The jockeys were treated at the scene by private ambulance staff, who were not allowed to leave the racecourse while the race meeting was under way.
Ambulance Victoria vehicles were delayed in attending because two Warrnambool ambulances were on other call-outs.
One jockey was later taken to hospital by a Terang ambulance and the other by a private ambulance contractor.
Mrs Faulkner, 38, said the response by emergency services to her cardiac arrest in April was not only quick, it was extensive.
As well as the three ambulances, her husband’s triple-0 call also brought an off-duty community ambulance officer and two police units, one from Cobden and the other from Port Campbell.

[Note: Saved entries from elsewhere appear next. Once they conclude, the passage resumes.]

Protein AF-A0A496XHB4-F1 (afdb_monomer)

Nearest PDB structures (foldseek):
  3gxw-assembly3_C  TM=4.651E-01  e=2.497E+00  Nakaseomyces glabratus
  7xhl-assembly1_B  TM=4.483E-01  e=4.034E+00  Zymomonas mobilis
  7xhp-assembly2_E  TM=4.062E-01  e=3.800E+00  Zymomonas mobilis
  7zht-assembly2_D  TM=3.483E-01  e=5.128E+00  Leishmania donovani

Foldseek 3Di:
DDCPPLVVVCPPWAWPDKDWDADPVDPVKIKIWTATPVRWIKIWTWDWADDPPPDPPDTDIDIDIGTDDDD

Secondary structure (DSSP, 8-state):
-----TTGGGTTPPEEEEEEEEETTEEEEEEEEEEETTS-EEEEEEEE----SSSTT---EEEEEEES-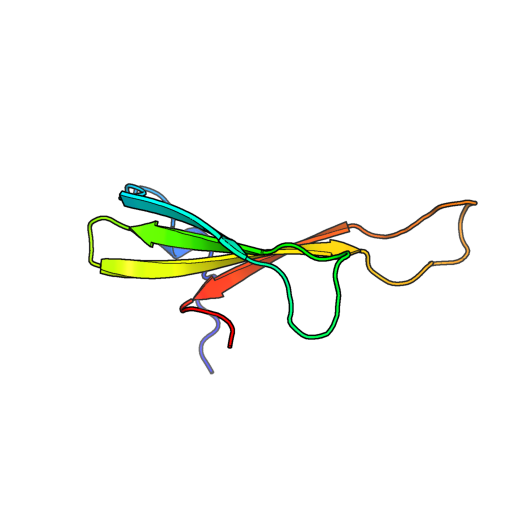--

Structure (mmCIF, N/CA/C/O backbone):
data_AF-A0A496XHB4-F1
#
_entry.id   AF-A0A496XHB4-F1
#
loop_
_atom_site.group_PDB
_atom_site.id
_atom_site.type_symbol
_atom_site.label_atom_id
_atom_site.label_alt_id
_atom_site.label_comp_id
_atom_site.label_asym_id
_atom_site.label_entity_id
_atom_site.label_seq_id
_atom_site.pdbx_PDB_ins_code
_atom_site.Cartn_x
_atom_site.Cartn_y
_atom_site.Cartn_z
_atom_site.occupancy
_atom_site.B_iso_or_equiv
_atom_site.auth_seq_id
_atom_site.auth_comp_id
_atom_site.auth_asym_id
_atom_site.auth_atom_id
_atom_site.pdbx_PDB_model_num
ATOM 1 N N . MET A 1 1 ? 14.860 3.773 13.961 1.00 45.56 1 MET A N 1
ATOM 2 C CA . MET A 1 1 ? 13.445 3.838 13.552 1.00 45.56 1 MET A CA 1
ATOM 3 C C . MET A 1 1 ? 13.020 2.402 13.338 1.00 45.56 1 MET A C 1
ATOM 5 O O . MET A 1 1 ? 13.515 1.777 12.407 1.00 45.56 1 MET A O 1
ATOM 9 N N . ASP A 1 2 ? 12.293 1.846 14.301 1.00 42.97 2 ASP A N 1
ATOM 10 C CA . ASP A 1 2 ? 11.887 0.442 14.291 1.00 42.97 2 ASP A CA 1
ATOM 11 C C . ASP A 1 2 ? 10.937 0.215 13.108 1.00 42.97 2 ASP A C 1
ATOM 13 O O . ASP A 1 2 ? 9.898 0.865 13.007 1.00 42.97 2 ASP A O 1
ATOM 17 N N . ARG A 1 3 ? 11.362 -0.613 12.149 1.00 48.50 3 ARG A N 1
ATOM 18 C CA . ARG A 1 3 ? 10.567 -1.007 10.981 1.00 48.50 3 ARG A CA 1
ATOM 19 C C . ARG A 1 3 ? 9.897 -2.340 11.297 1.00 48.50 3 ARG A C 1
ATOM 21 O O . ARG A 1 3 ? 10.086 -3.300 10.551 1.00 48.50 3 ARG A O 1
ATOM 28 N N . SER A 1 4 ? 9.172 -2.416 12.414 1.00 55.44 4 SER A N 1
ATOM 29 C CA . SER A 1 4 ? 8.251 -3.525 12.644 1.00 55.44 4 SER A CA 1
ATOM 30 C C . SER A 1 4 ? 7.405 -3.675 11.378 1.00 55.44 4 SER A C 1
ATOM 32 O O . SER A 1 4 ? 6.860 -2.697 10.862 1.00 55.44 4 SER A O 1
ATOM 34 N N . ASP A 1 5 ? 7.451 -4.863 10.777 1.00 70.50 5 ASP A N 1
ATOM 35 C CA . ASP A 1 5 ? 6.989 -5.107 9.413 1.00 70.50 5 ASP A CA 1
ATOM 36 C C . ASP A 1 5 ? 5.488 -4.789 9.339 1.00 70.50 5 ASP A C 1
ATOM 38 O O . ASP A 1 5 ? 4.663 -5.582 9.788 1.00 70.50 5 ASP A O 1
ATOM 42 N N . ALA A 1 6 ? 5.122 -3.605 8.826 1.00 75.31 6 ALA A N 1
ATOM 43 C CA . ALA A 1 6 ? 3.756 -3.067 8.883 1.00 75.31 6 ALA A CA 1
ATOM 44 C C . ALA A 1 6 ? 2.708 -4.034 8.305 1.00 75.31 6 ALA A C 1
ATOM 46 O O . ALA A 1 6 ? 1.535 -3.976 8.659 1.00 75.31 6 ALA A O 1
ATOM 47 N N . ARG A 1 7 ? 3.152 -4.960 7.448 1.00 79.00 7 ARG A N 1
ATOM 48 C CA . ARG A 1 7 ? 2.370 -6.064 6.886 1.00 79.00 7 ARG A CA 1
ATOM 49 C C . ARG A 1 7 ? 1.921 -7.075 7.942 1.00 79.00 7 ARG A C 1
ATOM 51 O O . ARG A 1 7 ? 0.785 -7.531 7.884 1.00 79.00 7 ARG A O 1
ATOM 58 N N . GLN A 1 8 ? 2.780 -7.424 8.901 1.00 85.50 8 GLN A N 1
ATOM 59 C CA . GLN A 1 8 ? 2.429 -8.354 9.978 1.00 85.50 8 GLN A CA 1
ATOM 60 C C . GLN A 1 8 ? 1.380 -7.761 10.918 1.00 85.50 8 GLN A C 1
ATOM 62 O O . GLN A 1 8 ? 0.517 -8.494 11.392 1.00 85.50 8 GLN A O 1
ATOM 67 N N . GLU A 1 9 ? 1.392 -6.439 11.126 1.00 86.44 9 GLU A N 1
ATOM 68 C CA . GLU A 1 9 ? 0.377 -5.762 11.942 1.00 86.44 9 GLU A CA 1
ATOM 69 C C . GLU A 1 9 ? -1.039 -5.912 11.362 1.00 86.44 9 GLU A C 1
ATOM 71 O O . GLU A 1 9 ? -2.006 -5.798 12.107 1.00 86.44 9 GLU A O 1
ATOM 76 N N . LEU A 1 10 ? -1.184 -6.175 10.057 1.00 88.06 10 LEU A N 1
ATOM 77 C CA . LEU A 1 10 ? -2.489 -6.312 9.401 1.00 88.06 10 LEU A CA 1
ATOM 78 C C . LEU A 1 10 ? -3.158 -7.672 9.632 1.00 88.06 10 LEU A C 1
ATOM 80 O O . LEU A 1 10 ? -4.372 -7.793 9.456 1.00 88.06 10 LEU A O 1
ATOM 84 N N . VAL A 1 11 ? -2.390 -8.709 9.977 1.00 90.81 11 VAL A N 1
ATOM 85 C CA . VAL A 1 11 ? -2.903 -10.082 10.051 1.00 90.81 11 VAL A CA 1
ATOM 86 C C . VAL A 1 11 ? -3.934 -10.195 11.172 1.00 90.81 11 VAL A C 1
ATOM 88 O O . VAL A 1 11 ? -3.668 -9.858 12.321 1.00 90.81 11 VAL A O 1
ATOM 91 N N . GLY A 1 12 ? -5.130 -10.678 10.829 1.00 93.62 12 GLY A N 1
ATOM 92 C CA . GLY A 1 12 ? -6.240 -10.830 11.773 1.00 93.62 12 GLY A CA 1
ATOM 93 C C . GLY A 1 12 ? -7.029 -9.546 12.048 1.00 93.62 12 GLY A C 1
ATOM 94 O O . GLY A 1 12 ? -8.025 -9.602 12.770 1.00 93.62 12 GLY A O 1
ATOM 95 N N . LYS A 1 13 ? -6.651 -8.402 11.462 1.00 93.88 13 LYS A N 1
ATOM 96 C CA . LYS A 1 13 ? -7.470 -7.189 11.541 1.00 93.88 13 LYS A CA 1
ATOM 97 C C . LYS A 1 13 ? -8.666 -7.264 10.592 1.00 93.88 13 LYS A C 1
ATOM 99 O O . LYS A 1 13 ? -8.589 -7.835 9.507 1.00 93.88 13 LYS A O 1
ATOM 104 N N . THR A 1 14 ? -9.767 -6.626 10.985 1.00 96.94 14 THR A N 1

The first ambulance officer to treat Ms Faulkner, Mick Hoyer, said her heart had gone into ventricular fibrillation, which means its rhythm was unco-ordinated, and he used a defibrillator to shock it back into a co-ordinated rhythm.
Ms Faulkner was flown by air ambulance to the The Alfred hospital in Melbourne where she spent nine days and was fitted with a defibrillator near her heart to protect against any further cardiac arrests.
Mrs Faulkner thanked not only the emergency services for their quick and effective response but also the Terang community that had given her family great support since the incident.